Lead
Les glycopeptides sont la principale thérapie pour traiter Staphylocoque aureus methicilline-résistant. Leur utilisation mène à la sélection des bactéries résistants de bas niveau (GISA) et peut sélectionner la résistance à des nouveux antibiotiques (par une mécanisme de résistance croisée). L'apparition de GISA pendant la thérapie est un risque thérapeutique car leur détection est difficile et il n’existe aucun essai moléculaire pour les détecter.

Lay summary

Notre laboratoire a pour but d’identifier les changements génétiques apparaissant lors  des premières étapes de développement GISA et de développer de nouveaux marqueurs pour détecter cette résistance.

Nous planifions d'identifier la prévalence des gènes essentiels au développement GISA par séquençage du génome des isolats bactériens cliniques qui ont développé le phénotype GISA pendant la thérapie glycopeptide.
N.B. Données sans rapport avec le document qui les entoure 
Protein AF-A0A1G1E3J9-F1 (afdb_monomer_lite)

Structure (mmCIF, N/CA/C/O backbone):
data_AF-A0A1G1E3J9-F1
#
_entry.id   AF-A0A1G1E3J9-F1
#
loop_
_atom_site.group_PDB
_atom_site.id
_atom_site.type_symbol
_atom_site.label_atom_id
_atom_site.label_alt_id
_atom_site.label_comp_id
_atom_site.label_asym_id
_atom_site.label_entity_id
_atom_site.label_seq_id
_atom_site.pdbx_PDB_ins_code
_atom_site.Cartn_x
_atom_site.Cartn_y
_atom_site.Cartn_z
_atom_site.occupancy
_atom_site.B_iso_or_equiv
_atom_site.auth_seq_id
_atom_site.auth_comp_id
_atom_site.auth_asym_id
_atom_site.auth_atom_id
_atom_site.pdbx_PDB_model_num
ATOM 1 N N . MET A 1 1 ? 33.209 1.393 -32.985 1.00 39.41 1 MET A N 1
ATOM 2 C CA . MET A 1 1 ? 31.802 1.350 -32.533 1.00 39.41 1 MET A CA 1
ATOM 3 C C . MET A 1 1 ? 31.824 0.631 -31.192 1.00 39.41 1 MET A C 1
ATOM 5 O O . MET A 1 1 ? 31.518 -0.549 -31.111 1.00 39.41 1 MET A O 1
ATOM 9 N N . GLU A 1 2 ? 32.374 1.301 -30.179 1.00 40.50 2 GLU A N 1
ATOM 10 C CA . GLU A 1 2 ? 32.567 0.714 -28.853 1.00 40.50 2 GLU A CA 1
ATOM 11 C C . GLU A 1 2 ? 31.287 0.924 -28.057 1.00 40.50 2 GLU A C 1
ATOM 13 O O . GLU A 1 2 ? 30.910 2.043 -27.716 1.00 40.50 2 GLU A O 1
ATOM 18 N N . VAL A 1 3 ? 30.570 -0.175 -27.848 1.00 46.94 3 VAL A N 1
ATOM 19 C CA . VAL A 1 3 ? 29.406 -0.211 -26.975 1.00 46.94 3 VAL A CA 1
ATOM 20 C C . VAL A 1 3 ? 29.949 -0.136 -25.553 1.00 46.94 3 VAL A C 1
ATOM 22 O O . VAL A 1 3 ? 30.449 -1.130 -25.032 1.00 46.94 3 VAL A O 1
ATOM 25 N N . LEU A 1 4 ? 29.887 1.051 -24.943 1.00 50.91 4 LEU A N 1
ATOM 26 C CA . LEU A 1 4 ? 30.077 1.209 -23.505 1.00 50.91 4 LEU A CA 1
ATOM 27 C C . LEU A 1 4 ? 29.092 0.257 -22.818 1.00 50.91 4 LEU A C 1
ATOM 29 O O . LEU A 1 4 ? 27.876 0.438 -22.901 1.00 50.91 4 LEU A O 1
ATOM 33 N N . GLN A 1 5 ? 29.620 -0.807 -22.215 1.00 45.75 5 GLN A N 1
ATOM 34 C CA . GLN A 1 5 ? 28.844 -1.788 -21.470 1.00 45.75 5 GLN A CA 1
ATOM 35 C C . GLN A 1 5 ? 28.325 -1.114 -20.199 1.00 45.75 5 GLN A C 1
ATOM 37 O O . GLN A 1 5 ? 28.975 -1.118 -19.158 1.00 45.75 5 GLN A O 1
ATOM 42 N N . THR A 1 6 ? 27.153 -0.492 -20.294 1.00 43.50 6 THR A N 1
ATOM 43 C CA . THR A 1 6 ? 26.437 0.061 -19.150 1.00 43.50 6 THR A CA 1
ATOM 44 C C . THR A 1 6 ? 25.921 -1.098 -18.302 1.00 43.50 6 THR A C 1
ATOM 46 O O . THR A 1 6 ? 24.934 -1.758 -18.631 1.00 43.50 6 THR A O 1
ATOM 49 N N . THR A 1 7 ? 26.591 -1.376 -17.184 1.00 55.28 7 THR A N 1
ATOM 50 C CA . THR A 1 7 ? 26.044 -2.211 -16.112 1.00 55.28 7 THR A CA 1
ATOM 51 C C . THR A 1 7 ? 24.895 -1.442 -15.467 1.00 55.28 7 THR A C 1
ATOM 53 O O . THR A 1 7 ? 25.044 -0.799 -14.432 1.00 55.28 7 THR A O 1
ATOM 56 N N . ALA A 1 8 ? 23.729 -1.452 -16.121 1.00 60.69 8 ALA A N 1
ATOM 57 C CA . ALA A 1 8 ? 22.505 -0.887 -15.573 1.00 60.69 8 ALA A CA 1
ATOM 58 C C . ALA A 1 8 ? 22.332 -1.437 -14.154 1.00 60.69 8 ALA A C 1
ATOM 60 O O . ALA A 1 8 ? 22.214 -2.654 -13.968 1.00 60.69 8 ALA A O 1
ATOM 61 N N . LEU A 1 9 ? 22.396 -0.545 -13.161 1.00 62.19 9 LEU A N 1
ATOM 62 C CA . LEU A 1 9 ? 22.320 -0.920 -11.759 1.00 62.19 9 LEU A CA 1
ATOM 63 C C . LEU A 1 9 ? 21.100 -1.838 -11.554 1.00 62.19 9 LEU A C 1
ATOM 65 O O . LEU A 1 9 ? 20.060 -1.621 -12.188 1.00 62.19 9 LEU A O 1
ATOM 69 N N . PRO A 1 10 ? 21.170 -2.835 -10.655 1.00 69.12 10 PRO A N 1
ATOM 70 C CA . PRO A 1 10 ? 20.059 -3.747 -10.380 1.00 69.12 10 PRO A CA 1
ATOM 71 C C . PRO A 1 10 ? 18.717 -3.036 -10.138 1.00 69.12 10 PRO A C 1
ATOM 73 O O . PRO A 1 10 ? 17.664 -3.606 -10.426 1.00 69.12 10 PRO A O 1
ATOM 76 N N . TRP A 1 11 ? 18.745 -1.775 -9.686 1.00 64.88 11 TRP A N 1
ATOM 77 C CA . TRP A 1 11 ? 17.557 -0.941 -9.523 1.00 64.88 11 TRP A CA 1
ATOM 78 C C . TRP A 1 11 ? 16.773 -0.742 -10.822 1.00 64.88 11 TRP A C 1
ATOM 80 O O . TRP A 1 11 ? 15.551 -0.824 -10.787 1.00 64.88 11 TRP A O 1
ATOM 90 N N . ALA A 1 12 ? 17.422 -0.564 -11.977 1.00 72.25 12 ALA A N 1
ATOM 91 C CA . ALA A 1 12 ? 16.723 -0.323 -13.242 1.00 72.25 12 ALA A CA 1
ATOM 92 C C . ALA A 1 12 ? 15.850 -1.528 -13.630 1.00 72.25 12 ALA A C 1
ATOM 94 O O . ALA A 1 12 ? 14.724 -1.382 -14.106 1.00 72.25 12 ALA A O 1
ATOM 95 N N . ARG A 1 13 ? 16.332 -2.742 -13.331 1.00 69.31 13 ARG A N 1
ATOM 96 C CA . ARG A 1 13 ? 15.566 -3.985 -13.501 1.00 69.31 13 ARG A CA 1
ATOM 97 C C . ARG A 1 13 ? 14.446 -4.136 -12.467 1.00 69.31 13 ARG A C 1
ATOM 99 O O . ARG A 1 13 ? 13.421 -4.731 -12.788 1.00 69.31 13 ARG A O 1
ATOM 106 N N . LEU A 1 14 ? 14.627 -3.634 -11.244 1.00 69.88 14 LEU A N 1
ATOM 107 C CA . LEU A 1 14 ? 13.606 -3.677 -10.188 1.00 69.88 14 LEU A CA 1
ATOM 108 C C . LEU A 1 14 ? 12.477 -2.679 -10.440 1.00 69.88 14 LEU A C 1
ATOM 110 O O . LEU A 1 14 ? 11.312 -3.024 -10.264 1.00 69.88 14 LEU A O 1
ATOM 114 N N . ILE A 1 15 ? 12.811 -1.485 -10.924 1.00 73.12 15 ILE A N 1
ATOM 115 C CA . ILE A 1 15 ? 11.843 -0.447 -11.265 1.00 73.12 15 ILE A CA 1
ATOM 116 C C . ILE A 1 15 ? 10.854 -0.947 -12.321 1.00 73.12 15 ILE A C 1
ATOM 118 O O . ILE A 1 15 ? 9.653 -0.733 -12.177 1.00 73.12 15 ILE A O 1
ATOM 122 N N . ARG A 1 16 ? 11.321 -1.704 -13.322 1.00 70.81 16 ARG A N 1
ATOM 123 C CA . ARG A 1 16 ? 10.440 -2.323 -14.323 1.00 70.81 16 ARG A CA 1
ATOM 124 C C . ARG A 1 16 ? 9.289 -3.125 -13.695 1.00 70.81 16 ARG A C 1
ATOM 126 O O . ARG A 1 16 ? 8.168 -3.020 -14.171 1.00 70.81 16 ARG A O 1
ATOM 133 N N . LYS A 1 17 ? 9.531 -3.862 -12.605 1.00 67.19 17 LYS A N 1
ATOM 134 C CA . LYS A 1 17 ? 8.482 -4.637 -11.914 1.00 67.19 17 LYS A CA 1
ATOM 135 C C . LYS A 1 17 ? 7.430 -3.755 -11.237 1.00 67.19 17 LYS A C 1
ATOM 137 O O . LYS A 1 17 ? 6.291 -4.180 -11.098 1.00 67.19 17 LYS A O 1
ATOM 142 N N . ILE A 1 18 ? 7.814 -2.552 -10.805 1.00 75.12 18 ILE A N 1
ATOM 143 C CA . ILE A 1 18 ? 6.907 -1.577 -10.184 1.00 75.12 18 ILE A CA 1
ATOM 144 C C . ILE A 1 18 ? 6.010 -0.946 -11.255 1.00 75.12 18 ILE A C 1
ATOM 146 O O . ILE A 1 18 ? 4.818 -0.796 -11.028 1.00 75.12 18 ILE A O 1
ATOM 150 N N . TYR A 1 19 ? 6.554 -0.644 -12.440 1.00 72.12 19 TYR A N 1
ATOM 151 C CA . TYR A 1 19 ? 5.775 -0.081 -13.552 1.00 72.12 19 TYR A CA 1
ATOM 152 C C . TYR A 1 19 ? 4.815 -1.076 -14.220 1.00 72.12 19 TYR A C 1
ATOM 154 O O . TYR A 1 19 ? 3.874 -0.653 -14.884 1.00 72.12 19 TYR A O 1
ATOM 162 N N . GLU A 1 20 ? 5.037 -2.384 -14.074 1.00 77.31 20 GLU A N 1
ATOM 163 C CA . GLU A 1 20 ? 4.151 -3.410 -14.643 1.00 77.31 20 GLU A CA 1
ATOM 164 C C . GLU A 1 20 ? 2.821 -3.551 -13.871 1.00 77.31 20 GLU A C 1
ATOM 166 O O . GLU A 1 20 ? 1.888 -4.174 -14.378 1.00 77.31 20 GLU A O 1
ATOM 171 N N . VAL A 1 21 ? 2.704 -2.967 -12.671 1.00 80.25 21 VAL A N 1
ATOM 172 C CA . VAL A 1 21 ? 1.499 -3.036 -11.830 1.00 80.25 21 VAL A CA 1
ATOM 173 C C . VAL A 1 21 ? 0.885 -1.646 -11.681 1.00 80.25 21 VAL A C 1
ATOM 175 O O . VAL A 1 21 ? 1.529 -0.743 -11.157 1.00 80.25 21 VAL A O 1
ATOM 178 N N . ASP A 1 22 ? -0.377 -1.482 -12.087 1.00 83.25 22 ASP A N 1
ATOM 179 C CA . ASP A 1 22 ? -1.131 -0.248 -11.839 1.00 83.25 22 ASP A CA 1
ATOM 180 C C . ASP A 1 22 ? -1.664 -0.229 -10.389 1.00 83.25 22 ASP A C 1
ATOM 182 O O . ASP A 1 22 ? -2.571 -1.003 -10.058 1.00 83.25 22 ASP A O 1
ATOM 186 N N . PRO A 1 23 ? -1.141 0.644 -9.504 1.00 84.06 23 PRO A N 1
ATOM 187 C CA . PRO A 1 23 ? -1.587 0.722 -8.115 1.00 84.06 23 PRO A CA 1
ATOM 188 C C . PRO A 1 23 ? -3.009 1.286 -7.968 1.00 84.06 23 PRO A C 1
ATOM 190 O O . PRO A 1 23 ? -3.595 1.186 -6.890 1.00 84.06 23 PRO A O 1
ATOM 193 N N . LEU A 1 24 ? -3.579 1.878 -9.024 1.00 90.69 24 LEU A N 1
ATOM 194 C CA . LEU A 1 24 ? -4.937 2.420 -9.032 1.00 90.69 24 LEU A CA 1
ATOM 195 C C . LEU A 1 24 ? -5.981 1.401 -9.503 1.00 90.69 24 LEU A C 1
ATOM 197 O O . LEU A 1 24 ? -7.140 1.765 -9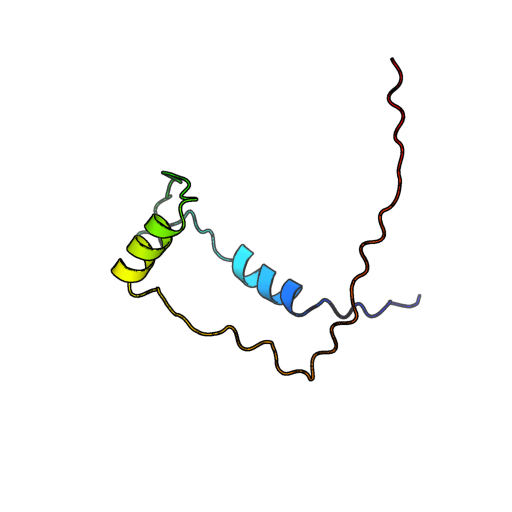.694 1.00 90.69 24 LEU A O 1
ATOM 201 N N . VAL A 1 25 ? -5.622 0.122 -9.628 1.00 92.12 25 VAL A N 1
ATOM 202 C CA . VAL A 1 25 ? -6.569 -0.967 -9.891 1.00 92.12 25 VAL A CA 1
ATOM 203 C C . VAL A 1 25 ? -6.634 -1.899 -8.687 1.00 92.12 25 VAL A C 1
ATOM 205 O O . VAL A 1 25 ? -5.628 -2.423 -8.215 1.00 92.12 25 VAL A O 1
ATOM 208 N N . CYS A 1 26 ? -7.844 -2.159 -8.186 1.00 90.19 26 CYS A N 1
ATOM 209 C CA . CYS A 1 26 ? -8.007 -3.081 -7.068 1.00 90.19 26 CYS A CA 1
ATOM 210 C C . CYS A 1 26 ? -7.639 -4.523 -7.483 1.00 90.19 26 CYS A C 1
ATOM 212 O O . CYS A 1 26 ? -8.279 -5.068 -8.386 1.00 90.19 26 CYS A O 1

Nous planifions aussi de construire une méthode préliminaire de détection moléculaire du phénotype GISA par une analyse d'expression multi-gène. Nous continuerons a étudier la fonction des gènes trfA et prsA, impliqués dans la résistance aux glycopeptides et précédemment identifiés dans notre laboratoire. Ceci devrait aider à concevoir un modèle moléculaire intégré décrivant le développement de résistance GISA.

Notre projet contribuera a : i) Développer et valider des essais génétiques et phénotypiques pour la détection des bactéries résistantes aux glycopeptides. Une amélioration de la détection GISA peut être essentielle pour des programmes de contrôle d'infection visant des pathogènes résistants aux antibiotiques.

(ii) Optimiser le soin des patients traités avec des glycopeptides.

(iii) Évaluer le risque de la résistance croisée avec d’autres antibiotiques.

(iv) Identifier de nouvelles cibles pour le développement de nouveaux antibiotiques grâce  à l’amélioration de la compréhension des mécanismes moléculaires de résistance aux glycopeptides.